- Problem to solve
For this exercise, reproduce the entries below exactly, but only from the line containing "ATOM 161 C CA" through the line containing "ATOM 184 O O", both included.
====== Excerpted records
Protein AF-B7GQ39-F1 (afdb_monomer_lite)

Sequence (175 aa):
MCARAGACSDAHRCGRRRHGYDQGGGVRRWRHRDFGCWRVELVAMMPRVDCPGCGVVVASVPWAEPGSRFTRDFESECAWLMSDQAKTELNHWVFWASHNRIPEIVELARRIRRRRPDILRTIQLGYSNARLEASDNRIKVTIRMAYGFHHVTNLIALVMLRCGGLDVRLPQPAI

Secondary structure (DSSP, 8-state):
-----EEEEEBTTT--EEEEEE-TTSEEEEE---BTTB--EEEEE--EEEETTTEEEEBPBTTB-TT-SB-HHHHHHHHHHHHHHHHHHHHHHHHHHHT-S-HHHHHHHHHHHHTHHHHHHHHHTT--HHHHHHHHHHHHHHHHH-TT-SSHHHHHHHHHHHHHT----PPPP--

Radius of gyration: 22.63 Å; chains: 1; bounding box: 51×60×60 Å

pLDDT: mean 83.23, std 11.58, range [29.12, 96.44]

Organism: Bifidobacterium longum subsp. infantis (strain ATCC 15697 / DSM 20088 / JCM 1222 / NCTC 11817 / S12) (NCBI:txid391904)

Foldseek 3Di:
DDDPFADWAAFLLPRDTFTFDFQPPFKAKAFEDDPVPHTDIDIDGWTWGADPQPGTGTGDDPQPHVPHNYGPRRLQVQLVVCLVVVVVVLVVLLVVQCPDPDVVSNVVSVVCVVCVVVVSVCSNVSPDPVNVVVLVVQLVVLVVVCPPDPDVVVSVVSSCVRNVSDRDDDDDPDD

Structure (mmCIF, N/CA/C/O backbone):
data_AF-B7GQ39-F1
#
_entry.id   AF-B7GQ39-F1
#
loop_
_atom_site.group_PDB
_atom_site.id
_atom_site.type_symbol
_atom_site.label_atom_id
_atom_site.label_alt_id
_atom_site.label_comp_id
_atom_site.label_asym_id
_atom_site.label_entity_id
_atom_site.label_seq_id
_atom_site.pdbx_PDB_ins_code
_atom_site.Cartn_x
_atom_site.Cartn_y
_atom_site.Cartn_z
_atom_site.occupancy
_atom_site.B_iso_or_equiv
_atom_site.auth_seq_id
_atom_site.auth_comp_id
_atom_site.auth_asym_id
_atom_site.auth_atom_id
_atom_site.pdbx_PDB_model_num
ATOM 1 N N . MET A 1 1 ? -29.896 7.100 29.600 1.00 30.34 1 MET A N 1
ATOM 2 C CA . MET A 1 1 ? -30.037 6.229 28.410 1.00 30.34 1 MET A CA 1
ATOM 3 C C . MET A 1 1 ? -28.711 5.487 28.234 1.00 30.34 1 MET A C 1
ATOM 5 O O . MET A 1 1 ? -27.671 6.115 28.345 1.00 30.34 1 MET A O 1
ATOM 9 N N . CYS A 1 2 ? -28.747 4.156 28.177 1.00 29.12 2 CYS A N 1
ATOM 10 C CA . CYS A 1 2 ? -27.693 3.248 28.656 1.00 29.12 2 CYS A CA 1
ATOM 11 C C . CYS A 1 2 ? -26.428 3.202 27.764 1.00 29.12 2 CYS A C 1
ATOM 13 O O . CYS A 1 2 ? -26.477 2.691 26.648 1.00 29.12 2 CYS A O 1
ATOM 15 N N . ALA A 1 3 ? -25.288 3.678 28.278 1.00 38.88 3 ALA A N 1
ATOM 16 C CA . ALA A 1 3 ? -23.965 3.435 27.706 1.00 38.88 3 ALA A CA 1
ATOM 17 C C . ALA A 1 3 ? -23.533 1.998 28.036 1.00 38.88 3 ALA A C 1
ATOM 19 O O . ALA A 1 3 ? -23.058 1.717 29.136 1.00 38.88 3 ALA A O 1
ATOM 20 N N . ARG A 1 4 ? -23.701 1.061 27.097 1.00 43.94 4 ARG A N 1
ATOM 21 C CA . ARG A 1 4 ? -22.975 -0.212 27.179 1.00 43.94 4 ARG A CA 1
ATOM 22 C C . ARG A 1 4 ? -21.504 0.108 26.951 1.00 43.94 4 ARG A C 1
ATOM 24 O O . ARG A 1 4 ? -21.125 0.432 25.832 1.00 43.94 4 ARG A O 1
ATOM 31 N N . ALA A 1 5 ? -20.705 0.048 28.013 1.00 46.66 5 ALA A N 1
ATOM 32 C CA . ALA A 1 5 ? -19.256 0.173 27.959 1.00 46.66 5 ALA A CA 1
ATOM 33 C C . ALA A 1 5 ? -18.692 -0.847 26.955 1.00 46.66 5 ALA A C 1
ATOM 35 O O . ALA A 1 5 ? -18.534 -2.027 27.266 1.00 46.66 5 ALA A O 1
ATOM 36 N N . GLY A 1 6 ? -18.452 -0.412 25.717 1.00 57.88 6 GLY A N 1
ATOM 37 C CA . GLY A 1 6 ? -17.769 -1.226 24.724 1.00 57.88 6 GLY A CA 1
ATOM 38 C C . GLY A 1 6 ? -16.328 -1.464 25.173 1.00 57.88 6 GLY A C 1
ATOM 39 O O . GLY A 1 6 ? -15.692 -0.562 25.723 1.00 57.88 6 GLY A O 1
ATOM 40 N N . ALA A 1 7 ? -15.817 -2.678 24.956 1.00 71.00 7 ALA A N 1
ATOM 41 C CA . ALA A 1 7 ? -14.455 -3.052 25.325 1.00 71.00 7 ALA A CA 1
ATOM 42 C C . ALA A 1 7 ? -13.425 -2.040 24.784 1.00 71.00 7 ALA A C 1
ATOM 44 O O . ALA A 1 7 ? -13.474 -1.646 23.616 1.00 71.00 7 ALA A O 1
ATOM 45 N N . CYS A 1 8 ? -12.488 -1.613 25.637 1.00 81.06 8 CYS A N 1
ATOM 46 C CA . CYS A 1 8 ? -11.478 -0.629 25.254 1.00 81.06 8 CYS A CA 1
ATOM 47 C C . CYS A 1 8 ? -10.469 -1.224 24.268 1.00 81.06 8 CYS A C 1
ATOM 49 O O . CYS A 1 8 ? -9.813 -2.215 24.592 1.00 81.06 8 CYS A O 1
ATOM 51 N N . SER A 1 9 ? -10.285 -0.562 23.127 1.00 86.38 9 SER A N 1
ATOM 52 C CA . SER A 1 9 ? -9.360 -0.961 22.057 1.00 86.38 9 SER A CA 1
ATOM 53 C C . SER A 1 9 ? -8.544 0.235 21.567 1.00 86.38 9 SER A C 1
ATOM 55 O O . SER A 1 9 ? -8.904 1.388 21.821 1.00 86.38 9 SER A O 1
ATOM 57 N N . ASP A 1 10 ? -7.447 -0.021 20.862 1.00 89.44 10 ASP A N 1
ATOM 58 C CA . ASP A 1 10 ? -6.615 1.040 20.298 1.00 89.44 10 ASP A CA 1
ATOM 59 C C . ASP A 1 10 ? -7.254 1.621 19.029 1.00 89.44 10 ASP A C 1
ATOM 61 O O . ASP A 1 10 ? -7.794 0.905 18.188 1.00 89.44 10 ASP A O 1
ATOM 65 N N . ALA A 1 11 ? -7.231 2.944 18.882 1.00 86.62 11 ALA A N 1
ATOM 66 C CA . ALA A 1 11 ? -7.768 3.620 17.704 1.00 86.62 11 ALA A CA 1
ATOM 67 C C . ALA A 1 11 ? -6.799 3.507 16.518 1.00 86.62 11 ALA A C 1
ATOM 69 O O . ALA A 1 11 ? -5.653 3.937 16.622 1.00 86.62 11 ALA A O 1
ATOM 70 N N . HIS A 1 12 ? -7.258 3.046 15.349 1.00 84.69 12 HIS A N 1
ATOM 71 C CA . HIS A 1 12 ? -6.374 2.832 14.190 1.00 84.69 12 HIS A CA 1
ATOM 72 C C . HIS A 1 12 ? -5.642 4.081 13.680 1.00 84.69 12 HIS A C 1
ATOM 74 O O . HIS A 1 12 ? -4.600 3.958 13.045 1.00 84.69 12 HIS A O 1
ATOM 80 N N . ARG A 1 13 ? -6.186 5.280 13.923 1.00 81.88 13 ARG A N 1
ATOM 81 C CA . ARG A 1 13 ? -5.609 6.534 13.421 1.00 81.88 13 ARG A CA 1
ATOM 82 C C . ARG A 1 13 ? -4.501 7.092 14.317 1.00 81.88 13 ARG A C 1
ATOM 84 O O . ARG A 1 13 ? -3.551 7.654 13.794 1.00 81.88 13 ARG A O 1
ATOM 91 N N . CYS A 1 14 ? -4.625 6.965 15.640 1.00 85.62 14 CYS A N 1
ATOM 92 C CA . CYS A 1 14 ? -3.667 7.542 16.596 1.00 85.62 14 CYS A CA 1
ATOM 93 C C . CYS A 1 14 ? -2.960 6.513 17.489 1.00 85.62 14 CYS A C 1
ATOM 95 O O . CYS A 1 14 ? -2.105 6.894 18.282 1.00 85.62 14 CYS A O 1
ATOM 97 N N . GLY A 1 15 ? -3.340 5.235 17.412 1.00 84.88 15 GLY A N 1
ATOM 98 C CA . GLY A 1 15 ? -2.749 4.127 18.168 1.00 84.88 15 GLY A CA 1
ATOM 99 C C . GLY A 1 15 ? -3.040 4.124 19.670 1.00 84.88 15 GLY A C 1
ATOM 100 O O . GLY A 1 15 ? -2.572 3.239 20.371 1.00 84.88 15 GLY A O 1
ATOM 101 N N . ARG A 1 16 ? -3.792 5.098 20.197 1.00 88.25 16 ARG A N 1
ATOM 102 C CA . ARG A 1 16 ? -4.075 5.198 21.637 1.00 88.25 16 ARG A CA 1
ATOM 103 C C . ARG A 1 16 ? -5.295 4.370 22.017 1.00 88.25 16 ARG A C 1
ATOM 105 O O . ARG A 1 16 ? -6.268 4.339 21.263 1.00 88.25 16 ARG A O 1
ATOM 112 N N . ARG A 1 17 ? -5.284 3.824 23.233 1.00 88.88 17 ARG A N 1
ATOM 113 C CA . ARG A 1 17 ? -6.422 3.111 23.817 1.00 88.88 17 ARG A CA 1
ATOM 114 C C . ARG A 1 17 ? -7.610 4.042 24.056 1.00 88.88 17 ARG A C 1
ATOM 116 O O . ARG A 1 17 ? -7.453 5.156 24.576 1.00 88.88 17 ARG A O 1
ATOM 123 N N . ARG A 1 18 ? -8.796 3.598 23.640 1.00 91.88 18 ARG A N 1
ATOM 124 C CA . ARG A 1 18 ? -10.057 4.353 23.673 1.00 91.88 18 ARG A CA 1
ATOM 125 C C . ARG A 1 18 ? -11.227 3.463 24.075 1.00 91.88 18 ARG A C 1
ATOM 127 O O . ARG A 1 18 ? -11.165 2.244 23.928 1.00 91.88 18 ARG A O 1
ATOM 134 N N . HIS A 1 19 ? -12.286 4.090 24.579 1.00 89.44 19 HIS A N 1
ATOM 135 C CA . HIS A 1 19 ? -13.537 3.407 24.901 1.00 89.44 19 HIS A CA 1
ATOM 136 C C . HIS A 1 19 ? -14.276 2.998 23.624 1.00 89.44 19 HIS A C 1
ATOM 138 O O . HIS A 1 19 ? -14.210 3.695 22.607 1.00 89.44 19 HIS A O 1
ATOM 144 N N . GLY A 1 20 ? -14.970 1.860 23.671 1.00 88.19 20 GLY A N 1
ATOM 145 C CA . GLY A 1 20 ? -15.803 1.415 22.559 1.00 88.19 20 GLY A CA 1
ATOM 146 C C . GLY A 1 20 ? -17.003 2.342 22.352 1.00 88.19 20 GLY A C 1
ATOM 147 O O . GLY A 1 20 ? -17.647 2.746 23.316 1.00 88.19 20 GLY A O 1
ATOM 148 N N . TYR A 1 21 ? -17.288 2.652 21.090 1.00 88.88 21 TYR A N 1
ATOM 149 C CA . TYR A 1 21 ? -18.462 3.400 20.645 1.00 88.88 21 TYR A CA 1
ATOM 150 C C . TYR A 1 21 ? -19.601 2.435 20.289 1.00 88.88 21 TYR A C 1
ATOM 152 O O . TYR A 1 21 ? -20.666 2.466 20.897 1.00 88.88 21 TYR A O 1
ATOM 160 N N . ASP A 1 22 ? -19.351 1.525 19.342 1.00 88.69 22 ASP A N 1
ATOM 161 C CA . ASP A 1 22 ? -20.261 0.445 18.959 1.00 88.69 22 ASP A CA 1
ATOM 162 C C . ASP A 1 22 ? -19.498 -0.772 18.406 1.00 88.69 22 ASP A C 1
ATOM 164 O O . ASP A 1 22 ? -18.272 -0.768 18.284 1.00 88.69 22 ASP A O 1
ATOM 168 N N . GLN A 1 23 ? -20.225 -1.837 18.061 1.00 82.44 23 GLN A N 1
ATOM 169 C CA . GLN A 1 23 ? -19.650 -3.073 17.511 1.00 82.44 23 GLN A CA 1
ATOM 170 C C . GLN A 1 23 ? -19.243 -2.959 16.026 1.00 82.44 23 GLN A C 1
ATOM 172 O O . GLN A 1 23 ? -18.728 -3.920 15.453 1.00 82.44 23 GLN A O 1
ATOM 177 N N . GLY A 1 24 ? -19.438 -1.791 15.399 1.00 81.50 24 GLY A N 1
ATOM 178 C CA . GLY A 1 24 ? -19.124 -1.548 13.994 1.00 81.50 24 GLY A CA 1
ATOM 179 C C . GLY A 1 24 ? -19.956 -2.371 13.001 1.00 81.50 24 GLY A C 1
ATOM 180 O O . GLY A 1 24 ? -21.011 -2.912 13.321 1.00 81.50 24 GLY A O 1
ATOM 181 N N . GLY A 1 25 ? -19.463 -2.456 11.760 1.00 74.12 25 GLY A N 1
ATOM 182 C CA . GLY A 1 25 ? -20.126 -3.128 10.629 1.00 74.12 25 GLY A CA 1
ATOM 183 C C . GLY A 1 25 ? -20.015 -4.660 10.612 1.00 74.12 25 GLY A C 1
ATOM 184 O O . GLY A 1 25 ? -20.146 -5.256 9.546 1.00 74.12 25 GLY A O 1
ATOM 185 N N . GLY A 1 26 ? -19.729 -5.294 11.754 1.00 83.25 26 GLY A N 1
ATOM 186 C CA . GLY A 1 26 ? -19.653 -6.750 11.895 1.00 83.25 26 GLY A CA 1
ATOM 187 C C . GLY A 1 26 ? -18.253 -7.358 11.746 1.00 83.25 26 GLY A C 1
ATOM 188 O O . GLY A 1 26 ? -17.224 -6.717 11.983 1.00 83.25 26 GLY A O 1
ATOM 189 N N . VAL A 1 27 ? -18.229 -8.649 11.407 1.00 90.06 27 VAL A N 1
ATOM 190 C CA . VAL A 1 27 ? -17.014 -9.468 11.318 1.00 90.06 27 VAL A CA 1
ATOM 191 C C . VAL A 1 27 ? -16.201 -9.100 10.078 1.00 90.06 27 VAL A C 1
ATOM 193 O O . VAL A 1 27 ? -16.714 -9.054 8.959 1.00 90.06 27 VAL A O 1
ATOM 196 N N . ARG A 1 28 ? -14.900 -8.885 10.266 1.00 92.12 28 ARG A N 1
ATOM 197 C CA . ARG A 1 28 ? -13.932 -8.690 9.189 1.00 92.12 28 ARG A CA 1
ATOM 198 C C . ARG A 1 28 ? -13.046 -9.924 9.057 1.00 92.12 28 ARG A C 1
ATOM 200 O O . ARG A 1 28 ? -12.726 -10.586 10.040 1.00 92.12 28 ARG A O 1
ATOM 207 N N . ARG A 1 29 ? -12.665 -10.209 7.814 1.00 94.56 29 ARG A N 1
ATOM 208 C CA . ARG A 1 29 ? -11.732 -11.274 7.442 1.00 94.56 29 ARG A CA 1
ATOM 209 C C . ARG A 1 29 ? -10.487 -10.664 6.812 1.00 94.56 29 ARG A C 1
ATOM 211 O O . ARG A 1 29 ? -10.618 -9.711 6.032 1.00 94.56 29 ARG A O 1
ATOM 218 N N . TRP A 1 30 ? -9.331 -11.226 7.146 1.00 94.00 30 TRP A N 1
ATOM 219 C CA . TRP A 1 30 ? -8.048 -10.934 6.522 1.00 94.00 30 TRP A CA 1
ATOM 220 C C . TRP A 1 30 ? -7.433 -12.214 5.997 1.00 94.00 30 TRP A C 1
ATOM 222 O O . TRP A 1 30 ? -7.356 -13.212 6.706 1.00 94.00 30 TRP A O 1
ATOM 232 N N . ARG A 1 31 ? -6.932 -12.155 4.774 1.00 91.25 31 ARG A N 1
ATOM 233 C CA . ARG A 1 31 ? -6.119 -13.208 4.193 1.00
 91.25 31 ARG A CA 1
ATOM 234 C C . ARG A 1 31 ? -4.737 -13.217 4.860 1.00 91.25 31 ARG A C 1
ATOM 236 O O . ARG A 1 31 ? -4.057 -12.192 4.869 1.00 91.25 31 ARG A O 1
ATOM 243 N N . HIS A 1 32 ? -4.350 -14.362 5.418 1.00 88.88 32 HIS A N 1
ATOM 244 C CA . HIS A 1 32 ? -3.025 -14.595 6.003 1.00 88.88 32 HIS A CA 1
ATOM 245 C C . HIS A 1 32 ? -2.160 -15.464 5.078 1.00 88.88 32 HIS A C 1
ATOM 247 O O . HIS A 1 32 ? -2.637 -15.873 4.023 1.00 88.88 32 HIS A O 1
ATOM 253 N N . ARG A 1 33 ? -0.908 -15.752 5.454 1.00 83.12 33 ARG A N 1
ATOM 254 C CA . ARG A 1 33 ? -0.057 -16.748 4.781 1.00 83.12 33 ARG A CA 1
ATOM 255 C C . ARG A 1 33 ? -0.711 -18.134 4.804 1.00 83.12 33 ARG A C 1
============
- Problem solution
ATOM 161 C CA . ASP A 1 22 ? -20.261 0.445 18.959 1.00 88.69 22 ASP A CA 1
ATOM 162 C C . ASP A 1 22 ? -19.498 -0.772 18.406 1.00 88.69 22 ASP A C 1
ATOM 164 O O . ASP A 1 22 ? -18.272 -0.768 18.284 1.00 88.69 22 ASP A O 1
ATOM 168 N N . GLN A 1 23 ? -20.225 -1.837 18.061 1.00 82.44 23 GLN A N 1
ATOM 169 C CA . GLN A 1 23 ? -19.650 -3.073 17.511 1.00 82.44 23 GLN A CA 1
ATOM 170 C C . GLN A 1 23 ? -19.243 -2.959 16.026 1.00 82.44 23 GLN A C 1
ATOM 172 O O . GLN A 1 23 ? -18.728 -3.920 15.453 1.00 82.44 23 GLN A O 1
ATOM 177 N N . GLY A 1 24 ? -19.438 -1.791 15.399 1.00 81.50 24 GLY A N 1
ATOM 178 C CA . GLY A 1 24 ? -19.124 -1.548 13.994 1.00 81.50 24 GLY A CA 1
ATOM 179 C C . GLY A 1 24 ? -19.956 -2.371 13.001 1.00 81.50 24 GLY A C 1
ATOM 180 O O . GLY A 1 24 ? -21.011 -2.912 13.321 1.00 81.50 24 GLY A O 1
ATOM 181 N N . GLY A 1 25 ? -19.463 -2.456 11.760 1.00 74.12 25 GLY A N 1
ATOM 182 C CA . GLY A 1 25 ? -20.126 -3.128 10.629 1.00 74.12 25 GLY A CA 1
ATOM 183 C C . GLY A 1 25 ? -20.015 -4.660 10.612 1.00 74.12 25 GLY A C 1
ATOM 184 O O . GLY A 1 25 ? -20.146 -5.256 9.546 1.00 74.12 25 GLY A O 1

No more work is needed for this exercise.